Exercise goal: The entries below contain a line with "ATOM 75 C CA" and a line with "ATOM 109 O O". Quote exactly those two lines and all lines between them.

Data to use:
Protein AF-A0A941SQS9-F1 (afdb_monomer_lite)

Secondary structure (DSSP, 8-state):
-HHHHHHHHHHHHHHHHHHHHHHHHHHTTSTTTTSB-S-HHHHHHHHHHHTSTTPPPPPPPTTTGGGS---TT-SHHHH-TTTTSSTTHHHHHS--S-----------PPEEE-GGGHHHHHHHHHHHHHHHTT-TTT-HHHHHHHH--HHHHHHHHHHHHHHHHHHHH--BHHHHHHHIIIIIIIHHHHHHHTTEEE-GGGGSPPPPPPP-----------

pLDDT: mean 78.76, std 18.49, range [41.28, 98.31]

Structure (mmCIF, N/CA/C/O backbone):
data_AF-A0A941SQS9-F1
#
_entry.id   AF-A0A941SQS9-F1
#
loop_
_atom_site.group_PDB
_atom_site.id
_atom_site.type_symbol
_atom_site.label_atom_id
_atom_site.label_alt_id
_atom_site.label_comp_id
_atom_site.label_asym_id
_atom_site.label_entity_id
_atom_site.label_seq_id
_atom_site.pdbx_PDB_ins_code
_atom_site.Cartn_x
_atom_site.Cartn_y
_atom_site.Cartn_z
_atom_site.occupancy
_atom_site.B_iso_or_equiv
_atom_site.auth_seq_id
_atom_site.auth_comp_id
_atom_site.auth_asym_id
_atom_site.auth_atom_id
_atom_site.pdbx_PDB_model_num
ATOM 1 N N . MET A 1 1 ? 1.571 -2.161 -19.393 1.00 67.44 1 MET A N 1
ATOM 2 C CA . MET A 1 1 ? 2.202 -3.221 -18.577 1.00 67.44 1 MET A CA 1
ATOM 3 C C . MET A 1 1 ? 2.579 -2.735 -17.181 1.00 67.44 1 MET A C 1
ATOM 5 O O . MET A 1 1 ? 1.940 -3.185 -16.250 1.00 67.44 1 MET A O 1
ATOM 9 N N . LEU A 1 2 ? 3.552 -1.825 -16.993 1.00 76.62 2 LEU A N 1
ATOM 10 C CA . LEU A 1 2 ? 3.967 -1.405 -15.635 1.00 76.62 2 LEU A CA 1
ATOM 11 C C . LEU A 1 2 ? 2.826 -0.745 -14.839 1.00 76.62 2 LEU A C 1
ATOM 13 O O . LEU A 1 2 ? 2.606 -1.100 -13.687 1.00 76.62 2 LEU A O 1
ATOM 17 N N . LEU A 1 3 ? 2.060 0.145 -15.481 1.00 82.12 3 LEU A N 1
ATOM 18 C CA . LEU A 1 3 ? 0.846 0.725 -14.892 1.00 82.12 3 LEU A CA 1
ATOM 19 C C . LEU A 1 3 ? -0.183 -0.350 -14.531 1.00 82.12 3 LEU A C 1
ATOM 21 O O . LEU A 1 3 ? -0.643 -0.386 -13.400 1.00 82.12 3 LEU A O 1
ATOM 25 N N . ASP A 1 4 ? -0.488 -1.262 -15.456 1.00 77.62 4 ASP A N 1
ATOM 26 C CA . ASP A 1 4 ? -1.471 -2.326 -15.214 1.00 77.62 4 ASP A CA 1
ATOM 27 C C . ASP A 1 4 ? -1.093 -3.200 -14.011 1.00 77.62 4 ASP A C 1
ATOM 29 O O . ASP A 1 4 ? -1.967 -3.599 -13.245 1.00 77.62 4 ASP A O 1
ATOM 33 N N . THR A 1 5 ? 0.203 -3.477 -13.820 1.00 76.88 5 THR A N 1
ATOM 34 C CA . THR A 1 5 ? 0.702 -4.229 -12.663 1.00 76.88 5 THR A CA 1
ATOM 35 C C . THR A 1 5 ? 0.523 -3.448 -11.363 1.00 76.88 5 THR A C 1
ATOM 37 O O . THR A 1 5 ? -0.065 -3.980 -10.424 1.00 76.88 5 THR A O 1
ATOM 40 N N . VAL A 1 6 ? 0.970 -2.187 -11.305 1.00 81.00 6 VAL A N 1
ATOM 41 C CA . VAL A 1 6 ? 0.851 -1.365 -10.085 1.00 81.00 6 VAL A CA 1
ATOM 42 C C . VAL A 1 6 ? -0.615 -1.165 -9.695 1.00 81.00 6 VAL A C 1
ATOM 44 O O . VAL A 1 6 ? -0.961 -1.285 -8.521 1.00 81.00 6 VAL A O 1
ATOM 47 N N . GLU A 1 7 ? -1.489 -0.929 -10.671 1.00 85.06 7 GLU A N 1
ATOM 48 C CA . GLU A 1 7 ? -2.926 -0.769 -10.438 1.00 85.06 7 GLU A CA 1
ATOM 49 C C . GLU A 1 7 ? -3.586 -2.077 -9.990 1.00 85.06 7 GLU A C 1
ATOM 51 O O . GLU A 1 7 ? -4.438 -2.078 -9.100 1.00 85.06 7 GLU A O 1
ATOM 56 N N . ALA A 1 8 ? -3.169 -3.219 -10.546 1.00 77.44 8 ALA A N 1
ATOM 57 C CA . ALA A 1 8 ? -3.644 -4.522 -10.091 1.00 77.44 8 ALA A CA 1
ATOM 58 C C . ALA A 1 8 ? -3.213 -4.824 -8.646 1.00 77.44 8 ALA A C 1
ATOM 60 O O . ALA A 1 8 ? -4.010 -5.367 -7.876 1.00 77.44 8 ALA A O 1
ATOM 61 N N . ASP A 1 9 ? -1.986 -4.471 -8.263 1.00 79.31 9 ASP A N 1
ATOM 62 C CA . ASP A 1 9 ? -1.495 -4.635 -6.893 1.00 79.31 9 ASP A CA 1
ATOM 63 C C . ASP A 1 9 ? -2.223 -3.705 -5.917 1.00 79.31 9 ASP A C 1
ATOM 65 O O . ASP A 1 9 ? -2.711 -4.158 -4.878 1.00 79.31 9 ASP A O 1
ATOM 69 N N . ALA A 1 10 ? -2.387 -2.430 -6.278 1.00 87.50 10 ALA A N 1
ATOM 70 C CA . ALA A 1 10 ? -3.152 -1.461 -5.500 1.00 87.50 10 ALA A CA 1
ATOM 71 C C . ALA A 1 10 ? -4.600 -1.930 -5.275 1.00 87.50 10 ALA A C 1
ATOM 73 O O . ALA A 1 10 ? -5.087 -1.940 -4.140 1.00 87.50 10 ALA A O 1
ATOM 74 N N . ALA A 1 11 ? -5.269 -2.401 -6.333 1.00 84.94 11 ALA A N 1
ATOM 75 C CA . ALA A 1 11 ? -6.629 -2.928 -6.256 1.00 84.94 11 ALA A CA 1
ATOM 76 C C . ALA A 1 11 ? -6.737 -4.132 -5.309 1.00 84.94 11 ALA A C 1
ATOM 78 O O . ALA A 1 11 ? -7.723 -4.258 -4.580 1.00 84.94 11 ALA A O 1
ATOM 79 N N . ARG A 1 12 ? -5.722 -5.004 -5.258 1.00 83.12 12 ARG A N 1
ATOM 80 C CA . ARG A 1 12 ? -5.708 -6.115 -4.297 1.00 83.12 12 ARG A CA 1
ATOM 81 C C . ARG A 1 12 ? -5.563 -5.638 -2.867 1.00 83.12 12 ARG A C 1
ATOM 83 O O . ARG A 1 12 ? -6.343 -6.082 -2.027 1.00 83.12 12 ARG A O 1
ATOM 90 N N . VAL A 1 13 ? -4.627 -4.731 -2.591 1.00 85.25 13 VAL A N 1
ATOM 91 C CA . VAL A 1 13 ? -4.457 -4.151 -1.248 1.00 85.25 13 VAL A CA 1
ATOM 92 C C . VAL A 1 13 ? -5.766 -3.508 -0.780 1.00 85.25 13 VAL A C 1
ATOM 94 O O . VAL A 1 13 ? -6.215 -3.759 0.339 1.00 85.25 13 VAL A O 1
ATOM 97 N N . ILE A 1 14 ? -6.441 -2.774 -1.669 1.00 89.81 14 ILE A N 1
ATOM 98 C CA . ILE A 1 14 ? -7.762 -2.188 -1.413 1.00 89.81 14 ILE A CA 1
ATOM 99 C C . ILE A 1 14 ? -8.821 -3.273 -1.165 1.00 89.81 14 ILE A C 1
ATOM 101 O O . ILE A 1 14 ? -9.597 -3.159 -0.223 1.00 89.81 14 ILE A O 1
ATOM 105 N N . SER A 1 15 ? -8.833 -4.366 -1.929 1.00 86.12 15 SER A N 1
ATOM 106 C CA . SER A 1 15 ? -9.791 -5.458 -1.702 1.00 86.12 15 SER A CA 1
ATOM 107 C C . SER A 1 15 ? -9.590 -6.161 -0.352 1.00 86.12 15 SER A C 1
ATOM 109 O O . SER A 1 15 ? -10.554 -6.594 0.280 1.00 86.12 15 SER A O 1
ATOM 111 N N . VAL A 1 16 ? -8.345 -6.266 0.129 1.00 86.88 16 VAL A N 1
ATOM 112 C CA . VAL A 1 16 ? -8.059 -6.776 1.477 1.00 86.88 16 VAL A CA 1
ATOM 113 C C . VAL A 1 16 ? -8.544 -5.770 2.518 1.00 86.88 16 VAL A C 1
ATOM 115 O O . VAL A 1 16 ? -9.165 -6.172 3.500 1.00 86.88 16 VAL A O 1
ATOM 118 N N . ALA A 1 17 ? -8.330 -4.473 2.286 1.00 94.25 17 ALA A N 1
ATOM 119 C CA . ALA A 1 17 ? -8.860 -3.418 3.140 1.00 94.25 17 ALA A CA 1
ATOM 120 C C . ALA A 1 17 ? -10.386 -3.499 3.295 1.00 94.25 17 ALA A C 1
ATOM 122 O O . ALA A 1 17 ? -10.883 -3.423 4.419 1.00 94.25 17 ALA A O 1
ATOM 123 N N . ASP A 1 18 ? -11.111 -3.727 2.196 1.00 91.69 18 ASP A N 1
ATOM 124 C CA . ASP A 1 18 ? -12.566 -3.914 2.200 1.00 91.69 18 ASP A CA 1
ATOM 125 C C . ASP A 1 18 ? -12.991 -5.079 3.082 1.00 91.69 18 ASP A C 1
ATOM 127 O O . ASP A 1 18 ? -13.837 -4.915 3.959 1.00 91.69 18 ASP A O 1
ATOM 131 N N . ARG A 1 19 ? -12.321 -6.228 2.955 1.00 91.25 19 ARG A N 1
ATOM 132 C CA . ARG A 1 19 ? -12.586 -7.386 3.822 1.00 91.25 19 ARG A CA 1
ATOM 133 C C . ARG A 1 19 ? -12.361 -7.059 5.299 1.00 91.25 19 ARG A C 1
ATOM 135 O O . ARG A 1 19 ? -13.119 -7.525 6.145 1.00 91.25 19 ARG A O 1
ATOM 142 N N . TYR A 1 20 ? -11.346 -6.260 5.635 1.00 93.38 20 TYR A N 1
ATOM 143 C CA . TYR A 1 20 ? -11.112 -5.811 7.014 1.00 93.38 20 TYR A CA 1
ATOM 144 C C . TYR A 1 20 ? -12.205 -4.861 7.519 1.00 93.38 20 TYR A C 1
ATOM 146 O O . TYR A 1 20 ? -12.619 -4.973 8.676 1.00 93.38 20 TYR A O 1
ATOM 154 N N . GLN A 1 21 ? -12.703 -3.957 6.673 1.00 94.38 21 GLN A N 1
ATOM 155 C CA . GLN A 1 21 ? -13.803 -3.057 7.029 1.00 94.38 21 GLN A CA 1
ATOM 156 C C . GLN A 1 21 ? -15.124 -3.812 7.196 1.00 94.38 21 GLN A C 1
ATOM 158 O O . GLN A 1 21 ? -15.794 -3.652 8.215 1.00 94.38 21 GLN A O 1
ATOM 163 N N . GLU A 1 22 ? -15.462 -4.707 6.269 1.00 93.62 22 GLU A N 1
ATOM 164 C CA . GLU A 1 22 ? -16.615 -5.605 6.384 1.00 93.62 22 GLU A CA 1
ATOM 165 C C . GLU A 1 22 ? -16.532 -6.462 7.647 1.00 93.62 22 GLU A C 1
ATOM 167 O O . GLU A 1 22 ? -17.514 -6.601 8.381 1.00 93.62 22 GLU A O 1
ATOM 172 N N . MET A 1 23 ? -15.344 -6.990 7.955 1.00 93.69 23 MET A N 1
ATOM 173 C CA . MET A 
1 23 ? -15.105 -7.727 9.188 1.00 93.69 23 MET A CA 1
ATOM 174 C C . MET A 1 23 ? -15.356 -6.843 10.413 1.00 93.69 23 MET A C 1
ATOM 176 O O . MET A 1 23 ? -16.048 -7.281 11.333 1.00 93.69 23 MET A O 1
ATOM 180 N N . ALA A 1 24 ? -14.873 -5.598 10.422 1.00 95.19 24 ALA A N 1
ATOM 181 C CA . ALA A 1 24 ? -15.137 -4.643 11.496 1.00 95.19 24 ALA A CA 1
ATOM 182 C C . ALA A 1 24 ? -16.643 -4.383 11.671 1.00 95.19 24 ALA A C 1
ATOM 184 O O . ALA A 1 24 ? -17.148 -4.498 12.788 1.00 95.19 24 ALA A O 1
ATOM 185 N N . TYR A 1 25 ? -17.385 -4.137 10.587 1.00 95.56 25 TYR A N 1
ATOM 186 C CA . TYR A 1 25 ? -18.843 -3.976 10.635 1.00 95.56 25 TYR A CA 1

Exercise output:
ATOM 75 C CA . ALA A 1 11 ? -6.629 -2.928 -6.256 1.00 84.94 11 ALA A CA 1
ATOM 76 C C . ALA A 1 11 ? -6.737 -4.132 -5.309 1.00 84.94 11 ALA A C 1
ATOM 78 O O . ALA A 1 11 ? -7.723 -4.258 -4.580 1.00 84.94 11 ALA A O 1
ATOM 79 N N . ARG A 1 12 ? -5.722 -5.004 -5.258 1.00 83.12 12 ARG A N 1
ATOM 80 C CA . ARG A 1 12 ? -5.708 -6.115 -4.297 1.00 83.12 12 ARG A CA 1
ATOM 81 C C . ARG A 1 12 ? -5.563 -5.638 -2.867 1.00 83.12 12 ARG A C 1
ATOM 83 O O . ARG A 1 12 ? -6.343 -6.082 -2.027 1.00 83.12 12 ARG A O 1
ATOM 90 N N . VAL A 1 13 ? -4.627 -4.731 -2.591 1.00 85.25 13 VAL A N 1
ATOM 91 C CA . VAL A 1 13 ? -4.457 -4.151 -1.248 1.00 85.25 13 VAL A CA 1
ATOM 92 C C . VAL A 1 13 ? -5.766 -3.508 -0.780 1.00 85.25 13 VAL A C 1
ATOM 94 O O . VAL A 1 13 ? -6.215 -3.759 0.339 1.00 85.25 13 VAL A O 1
ATOM 97 N N . ILE A 1 14 ? -6.441 -2.774 -1.669 1.00 89.81 14 ILE A N 1
ATOM 98 C CA . ILE A 1 14 ? -7.762 -2.188 -1.413 1.00 89.81 14 ILE A CA 1
ATOM 99 C C . ILE A 1 14 ? -8.821 -3.273 -1.165 1.00 89.81 14 ILE A C 1
ATOM 101 O O . ILE A 1 14 ? -9.597 -3.159 -0.223 1.00 89.81 14 ILE A O 1
ATOM 105 N N . SER A 1 15 ? -8.833 -4.366 -1.929 1.00 86.12 15 SER A N 1
ATOM 106 C CA . SER A 1 15 ? -9.791 -5.458 -1.702 1.00 86.12 15 SER A CA 1
ATOM 107 C C . SER A 1 15 ? -9.590 -6.161 -0.352 1.00 86.12 15 SER A C 1
ATOM 109 O O . SER A 1 15 ? -10.554 -6.594 0.280 1.00 86.12 15 SER A O 1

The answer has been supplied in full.